## TASK DESCRIPTION
In the listing that follows, the lines starting at the one containing "ATOM 176 C CA" and ending at the one containing "ATOM 189 C C" are to be returned exactly, both boundary lines included, and no others.
(MATERIAL PROVIDED Opens)
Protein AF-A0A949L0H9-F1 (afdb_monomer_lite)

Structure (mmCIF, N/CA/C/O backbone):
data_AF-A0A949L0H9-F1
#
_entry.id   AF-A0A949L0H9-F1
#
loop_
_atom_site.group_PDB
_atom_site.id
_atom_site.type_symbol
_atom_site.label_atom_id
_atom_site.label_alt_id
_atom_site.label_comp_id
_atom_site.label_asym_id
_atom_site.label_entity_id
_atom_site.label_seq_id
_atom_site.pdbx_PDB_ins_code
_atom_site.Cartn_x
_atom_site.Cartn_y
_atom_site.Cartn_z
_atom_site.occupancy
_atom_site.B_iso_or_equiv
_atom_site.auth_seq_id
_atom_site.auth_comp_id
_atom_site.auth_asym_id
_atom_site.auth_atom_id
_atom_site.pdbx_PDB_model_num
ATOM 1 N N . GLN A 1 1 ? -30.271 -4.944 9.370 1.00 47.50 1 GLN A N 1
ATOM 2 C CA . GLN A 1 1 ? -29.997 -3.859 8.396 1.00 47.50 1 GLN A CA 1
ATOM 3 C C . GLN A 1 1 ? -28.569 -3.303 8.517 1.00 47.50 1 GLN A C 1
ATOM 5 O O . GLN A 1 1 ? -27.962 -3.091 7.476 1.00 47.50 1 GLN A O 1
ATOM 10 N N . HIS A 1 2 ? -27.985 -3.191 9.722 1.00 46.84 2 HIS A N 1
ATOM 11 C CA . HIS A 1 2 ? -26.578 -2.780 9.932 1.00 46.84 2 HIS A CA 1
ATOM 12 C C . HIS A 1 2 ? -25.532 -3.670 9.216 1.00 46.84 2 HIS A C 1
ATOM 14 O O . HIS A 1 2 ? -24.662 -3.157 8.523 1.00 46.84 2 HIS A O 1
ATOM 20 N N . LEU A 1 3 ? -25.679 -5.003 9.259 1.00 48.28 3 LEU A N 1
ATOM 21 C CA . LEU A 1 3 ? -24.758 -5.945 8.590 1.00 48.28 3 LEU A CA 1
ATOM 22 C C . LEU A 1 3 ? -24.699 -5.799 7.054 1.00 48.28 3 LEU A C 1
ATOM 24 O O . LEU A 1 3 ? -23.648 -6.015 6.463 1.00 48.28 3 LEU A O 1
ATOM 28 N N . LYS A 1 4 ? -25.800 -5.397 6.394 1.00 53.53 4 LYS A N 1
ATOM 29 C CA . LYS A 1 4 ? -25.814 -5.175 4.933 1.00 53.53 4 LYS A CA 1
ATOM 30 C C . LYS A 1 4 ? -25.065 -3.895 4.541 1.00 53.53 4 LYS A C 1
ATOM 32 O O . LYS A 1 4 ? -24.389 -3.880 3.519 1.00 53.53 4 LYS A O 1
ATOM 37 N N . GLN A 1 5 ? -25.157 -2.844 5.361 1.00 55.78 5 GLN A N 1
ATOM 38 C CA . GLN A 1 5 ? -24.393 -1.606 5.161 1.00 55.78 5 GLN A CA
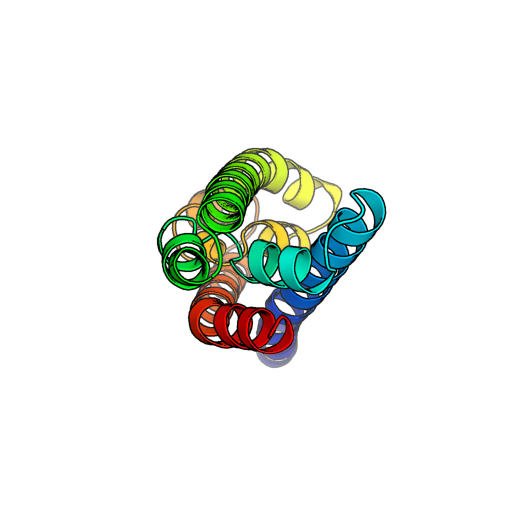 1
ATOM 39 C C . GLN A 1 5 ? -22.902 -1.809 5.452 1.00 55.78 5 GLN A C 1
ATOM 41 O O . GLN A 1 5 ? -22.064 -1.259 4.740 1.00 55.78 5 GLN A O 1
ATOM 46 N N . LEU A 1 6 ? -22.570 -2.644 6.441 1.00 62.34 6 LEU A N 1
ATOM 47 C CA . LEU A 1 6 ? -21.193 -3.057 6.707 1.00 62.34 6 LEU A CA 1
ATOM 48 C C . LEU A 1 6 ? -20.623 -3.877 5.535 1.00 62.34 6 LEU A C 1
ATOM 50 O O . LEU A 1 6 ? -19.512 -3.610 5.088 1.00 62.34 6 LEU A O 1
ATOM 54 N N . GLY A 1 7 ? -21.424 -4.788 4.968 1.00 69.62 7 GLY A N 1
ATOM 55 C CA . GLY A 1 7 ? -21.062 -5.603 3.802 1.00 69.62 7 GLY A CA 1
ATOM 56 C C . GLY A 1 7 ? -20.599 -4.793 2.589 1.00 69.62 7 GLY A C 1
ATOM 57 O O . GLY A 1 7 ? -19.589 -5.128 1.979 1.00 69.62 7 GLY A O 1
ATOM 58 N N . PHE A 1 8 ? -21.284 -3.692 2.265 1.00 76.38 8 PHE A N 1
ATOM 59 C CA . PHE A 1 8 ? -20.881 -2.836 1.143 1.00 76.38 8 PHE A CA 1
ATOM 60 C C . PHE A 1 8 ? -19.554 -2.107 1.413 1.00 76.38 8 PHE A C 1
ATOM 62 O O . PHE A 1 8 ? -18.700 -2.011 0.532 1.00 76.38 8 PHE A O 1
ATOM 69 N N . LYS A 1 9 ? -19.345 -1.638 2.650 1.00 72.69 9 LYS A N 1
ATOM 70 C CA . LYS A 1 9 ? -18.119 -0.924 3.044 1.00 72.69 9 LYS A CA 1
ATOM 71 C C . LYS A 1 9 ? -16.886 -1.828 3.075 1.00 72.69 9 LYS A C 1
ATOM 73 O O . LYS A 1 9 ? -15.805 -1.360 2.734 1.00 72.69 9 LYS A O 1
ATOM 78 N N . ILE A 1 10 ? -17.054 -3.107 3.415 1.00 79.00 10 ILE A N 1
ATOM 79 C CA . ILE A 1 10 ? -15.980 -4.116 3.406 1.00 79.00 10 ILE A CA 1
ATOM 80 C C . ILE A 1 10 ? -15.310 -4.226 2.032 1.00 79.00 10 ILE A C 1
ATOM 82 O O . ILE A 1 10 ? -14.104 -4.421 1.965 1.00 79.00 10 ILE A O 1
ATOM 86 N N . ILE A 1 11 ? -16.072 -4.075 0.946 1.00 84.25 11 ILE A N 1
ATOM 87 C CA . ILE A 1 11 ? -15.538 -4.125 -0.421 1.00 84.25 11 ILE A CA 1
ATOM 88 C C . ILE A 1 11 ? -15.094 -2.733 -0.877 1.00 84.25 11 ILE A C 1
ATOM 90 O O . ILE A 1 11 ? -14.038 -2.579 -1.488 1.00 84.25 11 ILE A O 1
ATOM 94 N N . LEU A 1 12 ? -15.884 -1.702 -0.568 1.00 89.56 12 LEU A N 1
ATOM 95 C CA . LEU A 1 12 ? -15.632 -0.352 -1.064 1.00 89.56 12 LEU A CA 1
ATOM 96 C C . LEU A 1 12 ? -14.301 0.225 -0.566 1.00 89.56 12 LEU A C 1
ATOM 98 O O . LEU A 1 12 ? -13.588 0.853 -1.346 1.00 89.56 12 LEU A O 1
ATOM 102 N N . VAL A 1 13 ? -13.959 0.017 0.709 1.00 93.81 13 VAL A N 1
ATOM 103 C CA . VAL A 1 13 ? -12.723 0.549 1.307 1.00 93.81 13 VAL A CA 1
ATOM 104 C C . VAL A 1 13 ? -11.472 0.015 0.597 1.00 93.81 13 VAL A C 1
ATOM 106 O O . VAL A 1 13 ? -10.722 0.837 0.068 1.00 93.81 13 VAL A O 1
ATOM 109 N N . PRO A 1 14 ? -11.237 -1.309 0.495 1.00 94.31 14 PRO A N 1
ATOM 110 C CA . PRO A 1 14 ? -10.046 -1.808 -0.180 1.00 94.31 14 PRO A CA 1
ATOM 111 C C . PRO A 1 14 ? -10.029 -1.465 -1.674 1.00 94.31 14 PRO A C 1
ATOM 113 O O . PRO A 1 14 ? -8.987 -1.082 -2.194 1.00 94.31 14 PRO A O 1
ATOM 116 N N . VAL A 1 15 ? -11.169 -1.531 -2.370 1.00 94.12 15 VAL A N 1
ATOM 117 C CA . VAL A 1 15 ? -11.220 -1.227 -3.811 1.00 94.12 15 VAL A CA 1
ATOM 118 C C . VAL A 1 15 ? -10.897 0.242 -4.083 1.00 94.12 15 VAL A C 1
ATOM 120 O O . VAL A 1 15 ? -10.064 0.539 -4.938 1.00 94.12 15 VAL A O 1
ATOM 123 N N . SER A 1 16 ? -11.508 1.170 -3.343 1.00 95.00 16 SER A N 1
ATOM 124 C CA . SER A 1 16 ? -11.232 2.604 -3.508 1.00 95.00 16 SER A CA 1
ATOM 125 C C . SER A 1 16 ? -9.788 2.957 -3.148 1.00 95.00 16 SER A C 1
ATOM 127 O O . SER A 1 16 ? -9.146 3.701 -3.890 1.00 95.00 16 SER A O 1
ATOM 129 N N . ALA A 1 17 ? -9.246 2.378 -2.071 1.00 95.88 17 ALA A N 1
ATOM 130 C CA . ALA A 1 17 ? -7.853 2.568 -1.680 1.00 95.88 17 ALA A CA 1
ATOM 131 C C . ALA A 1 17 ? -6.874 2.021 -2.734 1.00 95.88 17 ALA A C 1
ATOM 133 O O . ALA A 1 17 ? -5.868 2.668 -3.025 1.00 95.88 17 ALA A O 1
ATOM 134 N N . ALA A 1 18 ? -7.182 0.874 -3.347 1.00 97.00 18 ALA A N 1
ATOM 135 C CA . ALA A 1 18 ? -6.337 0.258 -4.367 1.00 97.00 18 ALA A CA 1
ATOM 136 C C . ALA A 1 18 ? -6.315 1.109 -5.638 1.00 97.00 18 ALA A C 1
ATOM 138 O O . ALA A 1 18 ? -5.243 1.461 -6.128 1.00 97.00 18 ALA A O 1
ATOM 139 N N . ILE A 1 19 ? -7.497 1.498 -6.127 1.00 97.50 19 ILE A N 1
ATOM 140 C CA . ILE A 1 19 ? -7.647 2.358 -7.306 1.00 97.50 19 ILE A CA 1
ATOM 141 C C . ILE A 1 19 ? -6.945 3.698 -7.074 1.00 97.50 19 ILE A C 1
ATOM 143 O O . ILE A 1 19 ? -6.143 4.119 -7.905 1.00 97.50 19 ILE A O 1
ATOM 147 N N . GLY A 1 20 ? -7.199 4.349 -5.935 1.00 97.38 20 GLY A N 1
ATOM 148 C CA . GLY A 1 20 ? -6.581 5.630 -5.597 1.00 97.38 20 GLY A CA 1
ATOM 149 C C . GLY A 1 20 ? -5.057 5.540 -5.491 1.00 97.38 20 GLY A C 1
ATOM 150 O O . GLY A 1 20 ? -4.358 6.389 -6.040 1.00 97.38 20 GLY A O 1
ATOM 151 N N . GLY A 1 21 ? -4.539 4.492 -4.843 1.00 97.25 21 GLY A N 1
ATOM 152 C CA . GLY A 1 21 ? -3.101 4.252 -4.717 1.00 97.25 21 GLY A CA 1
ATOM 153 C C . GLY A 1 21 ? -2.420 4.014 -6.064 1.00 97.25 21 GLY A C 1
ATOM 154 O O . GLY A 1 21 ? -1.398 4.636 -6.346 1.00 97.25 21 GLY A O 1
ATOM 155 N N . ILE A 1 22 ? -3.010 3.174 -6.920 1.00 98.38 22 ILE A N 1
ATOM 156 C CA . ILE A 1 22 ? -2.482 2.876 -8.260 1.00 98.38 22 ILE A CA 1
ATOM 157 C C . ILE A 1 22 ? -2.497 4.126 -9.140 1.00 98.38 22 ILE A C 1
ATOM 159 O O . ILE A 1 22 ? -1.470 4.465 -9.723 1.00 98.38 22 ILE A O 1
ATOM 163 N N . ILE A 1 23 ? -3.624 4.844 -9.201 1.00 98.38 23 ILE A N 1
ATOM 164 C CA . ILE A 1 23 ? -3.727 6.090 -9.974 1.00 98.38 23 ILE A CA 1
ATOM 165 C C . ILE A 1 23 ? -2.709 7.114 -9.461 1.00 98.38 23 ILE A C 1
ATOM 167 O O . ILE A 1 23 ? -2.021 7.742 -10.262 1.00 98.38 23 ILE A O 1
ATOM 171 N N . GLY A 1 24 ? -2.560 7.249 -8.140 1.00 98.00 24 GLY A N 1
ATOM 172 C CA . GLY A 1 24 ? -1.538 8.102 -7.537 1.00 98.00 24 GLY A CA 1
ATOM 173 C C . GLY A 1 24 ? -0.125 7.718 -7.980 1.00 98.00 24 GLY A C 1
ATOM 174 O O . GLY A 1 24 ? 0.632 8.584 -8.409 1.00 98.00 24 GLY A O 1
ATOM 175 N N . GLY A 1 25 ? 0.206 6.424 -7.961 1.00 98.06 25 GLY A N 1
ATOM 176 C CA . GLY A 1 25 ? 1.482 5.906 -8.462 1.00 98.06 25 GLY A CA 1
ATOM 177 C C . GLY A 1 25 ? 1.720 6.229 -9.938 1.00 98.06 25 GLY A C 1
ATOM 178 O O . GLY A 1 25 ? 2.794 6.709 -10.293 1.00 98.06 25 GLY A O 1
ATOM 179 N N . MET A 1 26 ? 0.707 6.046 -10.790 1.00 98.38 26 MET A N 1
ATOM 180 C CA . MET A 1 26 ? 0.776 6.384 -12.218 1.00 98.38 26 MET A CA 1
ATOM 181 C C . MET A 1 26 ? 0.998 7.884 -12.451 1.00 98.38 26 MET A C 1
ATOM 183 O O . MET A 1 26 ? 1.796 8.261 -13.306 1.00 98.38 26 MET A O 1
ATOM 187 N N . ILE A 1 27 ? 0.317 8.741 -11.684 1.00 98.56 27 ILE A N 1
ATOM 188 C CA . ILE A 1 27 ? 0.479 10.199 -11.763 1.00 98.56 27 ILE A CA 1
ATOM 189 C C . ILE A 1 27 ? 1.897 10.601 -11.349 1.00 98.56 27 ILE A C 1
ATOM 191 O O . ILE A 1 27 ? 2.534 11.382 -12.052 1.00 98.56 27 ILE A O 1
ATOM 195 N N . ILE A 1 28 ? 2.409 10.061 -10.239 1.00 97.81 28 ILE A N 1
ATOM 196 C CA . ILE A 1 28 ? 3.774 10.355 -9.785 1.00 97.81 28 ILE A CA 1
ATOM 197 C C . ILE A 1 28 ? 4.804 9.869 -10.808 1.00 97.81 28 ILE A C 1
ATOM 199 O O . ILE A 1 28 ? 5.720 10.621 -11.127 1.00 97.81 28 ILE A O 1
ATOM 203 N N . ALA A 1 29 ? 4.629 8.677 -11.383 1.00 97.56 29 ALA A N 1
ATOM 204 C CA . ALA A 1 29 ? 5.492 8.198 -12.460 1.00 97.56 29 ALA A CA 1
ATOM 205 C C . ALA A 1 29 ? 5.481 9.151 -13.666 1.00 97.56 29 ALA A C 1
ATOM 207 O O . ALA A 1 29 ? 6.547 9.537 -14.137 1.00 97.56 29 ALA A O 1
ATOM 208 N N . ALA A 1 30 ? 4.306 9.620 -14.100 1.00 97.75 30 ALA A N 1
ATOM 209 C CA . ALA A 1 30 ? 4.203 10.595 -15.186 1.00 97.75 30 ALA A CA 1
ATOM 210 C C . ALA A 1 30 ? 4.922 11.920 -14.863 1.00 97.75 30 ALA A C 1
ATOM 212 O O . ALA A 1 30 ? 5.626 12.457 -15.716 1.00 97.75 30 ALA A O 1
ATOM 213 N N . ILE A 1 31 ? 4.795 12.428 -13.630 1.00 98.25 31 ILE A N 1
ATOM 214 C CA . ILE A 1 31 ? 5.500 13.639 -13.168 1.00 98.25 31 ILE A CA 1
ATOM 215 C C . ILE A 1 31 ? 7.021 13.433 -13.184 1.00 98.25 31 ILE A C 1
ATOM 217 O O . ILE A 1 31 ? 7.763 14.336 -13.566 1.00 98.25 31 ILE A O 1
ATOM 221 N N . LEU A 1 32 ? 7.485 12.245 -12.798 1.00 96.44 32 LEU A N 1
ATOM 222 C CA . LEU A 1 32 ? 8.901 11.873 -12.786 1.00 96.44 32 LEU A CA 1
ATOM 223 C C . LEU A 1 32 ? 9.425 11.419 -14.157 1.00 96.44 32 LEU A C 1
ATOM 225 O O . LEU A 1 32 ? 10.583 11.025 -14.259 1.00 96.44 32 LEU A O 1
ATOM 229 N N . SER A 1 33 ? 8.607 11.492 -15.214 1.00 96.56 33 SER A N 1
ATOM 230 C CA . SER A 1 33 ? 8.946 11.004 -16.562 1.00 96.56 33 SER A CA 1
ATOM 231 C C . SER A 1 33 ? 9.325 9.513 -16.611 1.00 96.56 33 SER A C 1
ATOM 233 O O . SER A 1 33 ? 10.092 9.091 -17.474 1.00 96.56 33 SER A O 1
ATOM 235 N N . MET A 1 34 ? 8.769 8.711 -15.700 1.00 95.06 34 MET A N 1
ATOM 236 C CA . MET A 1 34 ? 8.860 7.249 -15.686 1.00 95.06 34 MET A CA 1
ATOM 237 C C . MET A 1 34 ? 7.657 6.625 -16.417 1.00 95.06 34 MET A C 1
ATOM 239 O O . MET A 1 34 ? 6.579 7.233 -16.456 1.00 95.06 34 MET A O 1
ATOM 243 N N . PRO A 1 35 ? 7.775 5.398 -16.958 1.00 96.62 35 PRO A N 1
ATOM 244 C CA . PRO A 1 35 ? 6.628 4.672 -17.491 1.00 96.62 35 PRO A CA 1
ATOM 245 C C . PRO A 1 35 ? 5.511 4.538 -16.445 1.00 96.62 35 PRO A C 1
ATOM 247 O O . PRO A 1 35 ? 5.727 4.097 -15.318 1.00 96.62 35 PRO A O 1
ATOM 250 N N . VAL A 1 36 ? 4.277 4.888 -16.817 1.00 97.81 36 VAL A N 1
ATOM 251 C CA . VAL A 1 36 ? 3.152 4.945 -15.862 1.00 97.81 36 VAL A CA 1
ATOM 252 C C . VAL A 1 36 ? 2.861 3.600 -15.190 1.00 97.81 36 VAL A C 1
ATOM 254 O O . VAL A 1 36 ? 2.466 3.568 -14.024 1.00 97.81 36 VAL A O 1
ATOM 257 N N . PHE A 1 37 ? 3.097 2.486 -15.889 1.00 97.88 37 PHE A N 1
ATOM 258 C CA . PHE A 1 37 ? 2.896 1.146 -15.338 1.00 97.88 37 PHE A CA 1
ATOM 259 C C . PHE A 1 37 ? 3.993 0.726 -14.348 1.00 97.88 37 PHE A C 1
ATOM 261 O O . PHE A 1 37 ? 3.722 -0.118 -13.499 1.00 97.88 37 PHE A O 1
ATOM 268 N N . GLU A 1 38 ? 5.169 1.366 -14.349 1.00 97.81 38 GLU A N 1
(MATERIAL PROVIDED Closes)
## ANSWER
ATOM 176 C CA . GLY A 1 25 ? 1.482 5.906 -8.462 1.00 98.06 25 GLY A CA 1
ATOM 177 C C . GLY A 1 25 ? 1.720 6.229 -9.938 1.00 98.06 25 GLY A C 1
ATOM 178 O O . GLY A 1 25 ? 2.794 6.709 -10.293 1.00 98.06 25 GLY A O 1
ATOM 179 N N . MET A 1 26 ? 0.707 6.046 -10.790 1.00 98.38 26 MET A N 1
ATOM 180 C CA . MET A 1 26 ? 0.776 6.384 -12.218 1.00 98.38 26 MET A CA 1
ATOM 181 C C . MET A 1 26 ? 0.998 7.884 -12.451 1.00 98.38 26 MET A C 1
ATOM 183 O O . MET A 1 26 ? 1.796 8.261 -13.306 1.00 98.38 26 MET A O 1
ATOM 187 N N . ILE A 1 27 ? 0.317 8.741 -11.684 1.00 98.56 27 ILE A N 1
ATOM 188 C CA . ILE A 1 27 ? 0.479 10.199 -11.763 1.00 98.56 27 ILE A CA 1
ATOM 189 C C . ILE A 1 27 ? 1.897 10.601 -11.349 1.00 98.56 27 ILE A C 1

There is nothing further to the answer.